● **Task prompt**:
Find the line containing "ATOM 86 N N" in the records below. Copy exactly that line and each one after it, ending at the line containing "ATOM 113 N N", and nothing more.

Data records
---

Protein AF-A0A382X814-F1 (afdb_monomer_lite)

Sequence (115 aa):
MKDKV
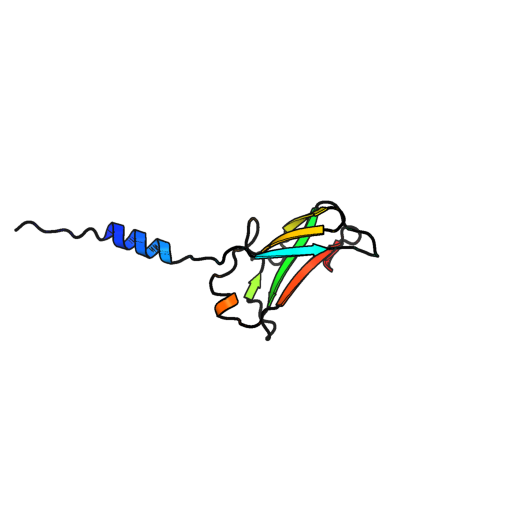LPLLPCILFALCSANAFAAPVAYSGKVAINGLNVDGNARFTFHIYDADAIIRWRHSWDSQASINVPVDRGHYLVLLGGQGMEPLPANLFLNHPELYLQVKIKRPDTGEWL

Structure (mmCIF, N/CA/C/O backbone):
data_AF-A0A382X814-F1
#
_entry.id   AF-A0A382X814-F1
#
loop_
_atom_site.group_PDB
_atom_site.id
_atom_site.type_symbol
_atom_site.label_atom_id
_atom_site.label_alt_id
_atom_site.label_comp_id
_atom_site.label_asym_id
_atom_site.label_entity_id
_atom_site.label_seq_id
_atom_site.pdbx_PDB_ins_code
_atom_site.Cartn_x
_atom_site.Cartn_y
_atom_site.Cartn_z
_atom_site.occupancy
_atom_site.B_iso_or_equiv
_atom_site.auth_seq_id
_atom_site.auth_comp_id
_atom_site.auth_asym_id
_atom_site.auth_atom_id
_atom_site.pdbx_PDB_model_num
ATOM 1 N N . MET A 1 1 ? 36.539 25.341 -48.430 1.00 44.12 1 MET A N 1
ATOM 2 C CA . MET A 1 1 ? 36.053 24.230 -47.585 1.00 44.12 1 MET A CA 1
ATOM 3 C C . MET A 1 1 ? 35.020 24.809 -46.637 1.00 44.12 1 MET A C 1
ATOM 5 O O . MET A 1 1 ? 35.326 25.803 -46.001 1.00 44.12 1 MET A O 1
ATOM 9 N N . LYS A 1 2 ? 33.776 24.315 -46.663 1.00 47.12 2 LYS A N 1
ATOM 10 C CA . LYS A 1 2 ? 32.719 24.739 -45.732 1.00 47.12 2 LYS A CA 1
ATOM 11 C C . LYS A 1 2 ? 32.706 23.742 -44.584 1.00 47.12 2 LYS A C 1
ATOM 13 O O . LYS A 1 2 ? 32.380 22.575 -44.803 1.00 47.12 2 LYS A O 1
ATOM 18 N N . ASP A 1 3 ? 33.079 24.211 -43.406 1.00 55.12 3 ASP A N 1
ATOM 19 C CA . ASP A 1 3 ? 33.141 23.406 -42.197 1.00 55.12 3 ASP A CA 1
ATOM 20 C C . ASP A 1 3 ? 31.714 23.024 -41.795 1.00 55.12 3 ASP A C 1
ATOM 22 O O . ASP A 1 3 ? 30.891 23.861 -41.422 1.00 55.12 3 ASP A O 1
ATOM 26 N N . LYS A 1 4 ? 31.381 21.741 -41.957 1.00 57.97 4 LYS A N 1
ATOM 27 C CA . LYS A 1 4 ? 30.120 21.174 -41.480 1.00 57.97 4 LYS A CA 1
ATOM 28 C C . LYS A 1 4 ? 30.232 21.028 -39.965 1.00 57.97 4 LYS A C 1
ATOM 30 O O . LYS A 1 4 ? 30.686 19.998 -39.477 1.00 57.97 4 LYS A O 1
ATOM 35 N N . VAL A 1 5 ? 29.837 22.060 -39.226 1.00 61.97 5 VAL A N 1
ATOM 36 C CA . VAL A 1 5 ? 29.610 21.947 -37.782 1.00 61.97 5 VAL A CA 1
ATOM 37 C C . VAL A 1 5 ? 28.403 21.028 -37.593 1.00 61.97 5 VAL A C 1
ATOM 39 O O . VAL A 1 5 ? 27.265 21.406 -37.867 1.00 61.97 5 VAL A O 1
ATOM 42 N N . LEU A 1 6 ? 28.666 19.778 -37.219 1.00 60.94 6 LEU A N 1
ATOM 43 C CA . LEU A 1 6 ? 27.643 18.777 -36.936 1.00 60.94 6 LEU A CA 1
ATOM 44 C C . LEU A 1 6 ? 26.841 19.231 -35.698 1.00 60.94 6 LEU A C 1
ATOM 46 O O . LEU A 1 6 ? 27.457 19.534 -34.672 1.00 60.94 6 LEU A O 1
ATOM 50 N N . PRO A 1 7 ? 25.498 19.308 -35.745 1.00 62.62 7 PRO A N 1
ATOM 51 C CA . PRO A 1 7 ? 24.720 19.782 -34.609 1.00 62.62 7 PRO A CA 1
ATOM 52 C C . PRO A 1 7 ? 24.695 18.694 -33.524 1.00 62.62 7 PRO A C 1
ATOM 54 O O . PRO A 1 7 ? 23.866 17.792 -33.549 1.00 62.62 7 PRO A O 1
ATOM 57 N N . LEU A 1 8 ? 25.619 18.772 -32.564 1.00 61.16 8 LEU A N 1
ATOM 58 C CA . LEU A 1 8 ? 25.703 17.871 -31.401 1.00 61.16 8 LEU A CA 1
ATOM 59 C C . LEU A 1 8 ? 24.574 18.108 -30.377 1.00 61.16 8 LEU A C 1
ATOM 61 O O . LEU A 1 8 ? 24.214 17.207 -29.623 1.00 61.16 8 LEU A O 1
ATOM 65 N N . LEU A 1 9 ? 23.980 19.304 -30.375 1.00 60.84 9 LEU A N 1
ATOM 66 C CA . LEU A 1 9 ? 22.946 19.730 -29.427 1.00 60.84 9 LEU A CA 1
ATOM 67 C C . LEU A 1 9 ? 21.645 18.885 -29.463 1.00 60.84 9 LEU A C 1
ATOM 69 O O . LEU A 1 9 ? 21.195 18.471 -28.394 1.00 60.84 9 LEU A O 1
ATOM 73 N N . PRO A 1 10 ? 21.044 18.558 -30.629 1.00 64.56 10 PRO A N 1
ATOM 74 C CA . PRO A 1 10 ? 19.862 17.691 -30.680 1.00 64.56 10 PRO A CA 1
ATOM 75 C C . PRO A 1 10 ? 20.140 16.242 -30.244 1.00 64.56 10 PRO A C 1
ATOM 77 O O . PRO A 1 10 ? 19.265 15.617 -29.650 1.00 64.56 10 PRO A O 1
ATOM 80 N N . CYS A 1 11 ? 21.349 15.712 -30.468 1.00 61.66 11 CYS A N 1
ATOM 81 C CA . CYS A 1 11 ? 21.721 14.371 -30.000 1.00 61.66 11 CYS A CA 1
ATOM 82 C C . CYS A 1 11 ? 21.800 14.296 -28.468 1.00 61.66 11 CYS A C 1
ATOM 84 O O . CYS A 1 11 ? 21.376 13.303 -27.880 1.00 61.66 11 CYS A O 1
ATOM 86 N N . ILE A 1 12 ? 22.291 15.357 -27.819 1.00 62.47 12 ILE A N 1
ATOM 87 C CA . ILE A 1 12 ? 22.358 15.448 -26.354 1.00 62.47 12 ILE A CA 1
ATOM 88 C C . ILE A 1 12 ? 20.949 15.558 -25.750 1.00 62.47 12 ILE A C 1
ATOM 90 O O . ILE A 1 12 ? 20.651 14.860 -24.783 1.00 62.47 12 ILE A O 1
ATOM 94 N N . LEU A 1 13 ? 20.051 16.359 -26.343 1.00 60.12 13 LEU A N 1
ATOM 95 C CA . LEU A 1 13 ? 18.655 16.447 -25.886 1.00 60.12 13 LEU A CA 1
ATOM 96 C C . LEU A 1 13 ? 17.900 15.114 -26.019 1.00 60.12 13 LEU A C 1
ATOM 98 O O . LEU A 1 13 ? 17.123 14.768 -25.131 1.00 60.12 13 LEU A O 1
ATOM 102 N N . PHE A 1 14 ? 18.139 14.353 -27.091 1.00 59.03 14 PHE A N 1
ATOM 103 C CA . PHE A 1 14 ? 17.507 13.044 -27.278 1.00 59.03 14 PHE A CA 1
ATOM 104 C C . PHE A 1 14 ? 18.037 12.001 -26.277 1.00 59.03 14 PHE A C 1
ATOM 106 O O . PHE A 1 14 ? 17.253 11.257 -25.694 1.00 59.03 14 PHE A O 1
ATOM 113 N N . ALA A 1 15 ? 19.347 12.001 -26.001 1.00 60.44 15 ALA A N 1
ATOM 114 C CA . ALA A 1 15 ? 19.968 11.090 -25.035 1.00 60.44 15 ALA A CA 1
ATOM 115 C C . ALA A 1 15 ? 19.544 11.357 -23.574 1.00 60.44 15 ALA A C 1
ATOM 117 O O . ALA A 1 15 ? 19.438 10.419 -22.782 1.00 60.44 15 ALA A O 1
ATOM 118 N N . LEU A 1 16 ? 19.255 12.614 -23.217 1.00 56.28 16 LEU A N 1
ATOM 119 C CA . LEU A 1 16 ? 18.763 12.988 -21.882 1.00 56.28 16 LEU A CA 1
ATOM 120 C C . LEU A 1 16 ? 17.309 12.547 -21.635 1.00 56.28 16 LEU A C 1
ATOM 122 O O . LEU A 1 16 ? 16.914 12.350 -20.487 1.00 56.28 16 LEU A O 1
ATOM 126 N N . CYS A 1 17 ? 16.515 12.356 -22.693 1.00 52.44 17 CYS A N 1
ATOM 127 C CA . CYS A 1 17 ? 15.108 11.968 -22.577 1.00 52.44 17 CYS A CA 1
ATOM 128 C C . CYS A 1 17 ? 14.930 10.471 -22.244 1.00 52.44 17 CYS A C 1
ATOM 130 O O . CYS A 1 17 ? 13.971 10.090 -21.580 1.00 52.44 17 CYS A O 1
ATOM 132 N N . SER A 1 18 ? 15.886 9.619 -22.625 1.00 53.72 18 SER A N 1
ATOM 133 C CA . SER A 1 18 ? 15.847 8.170 -22.373 1.00 53.72 18 SER A CA 1
ATOM 134 C C . SER A 1 18 ? 16.243 7.738 -20.952 1.00 53.72 18 SER A C 1
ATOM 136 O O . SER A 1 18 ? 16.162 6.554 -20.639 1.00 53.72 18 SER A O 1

---

● **Response to this exercise**:
ATOM 86 N N . ILE A 1 12 ? 22.291 15.357 -27.819 1.00 62.47 12 ILE A N 1
ATOM 87 C CA . ILE A 1 12 ? 22.358 15.448 -26.354 1.00 62.47 12 ILE A CA 1
ATOM 88 C C . ILE A 1 12 ? 20.949 15.558 -25.750 1.00 62.47 12 ILE A C 1
ATOM 90 O O . ILE A 1 12 ? 20.651 14.860 -24.783 1.00 62.47 12 ILE A O 1
ATOM 94 N N . LEU A 1 13 ? 20.051 16.359 -26.343 1.00 60.12 13 LEU A N 1
ATOM 95 C CA . LEU A 1 13 ? 18.655 16.447 -25.886 1.00 60.12 13 LEU A CA 1
ATOM 96 C C . LEU A 1 13 ? 17.900 15.114 -26.019 1.00 60.12 13 LEU A C 1
ATOM 98 O O . LEU A 1 13 ? 17.123 14.768 -25.131 1.00 60.12 13 LEU A O 1
ATOM 102 N N . PHE A 1 14 ? 18.139 14.353 -27.091 1.00 59.03 14 PHE A N 1
ATOM 103 C CA . PHE A 1 14 ? 17.507 13.044 -27.278 1.00 59.03 14 PHE A CA 1
ATOM 104 C C . PHE A 1 14 ? 18.037 12.001 -26.277 1.00 59.03 14 PHE A C 1
ATOM 106 O O . PHE A 1 14 ? 17.253 11.257 -25.694 1.00 59.03 14 PHE A O 1
ATOM 113 N N . ALA A 1 15 ? 19.347 12.001 -26.001 1.00 60.44 15 ALA A N 1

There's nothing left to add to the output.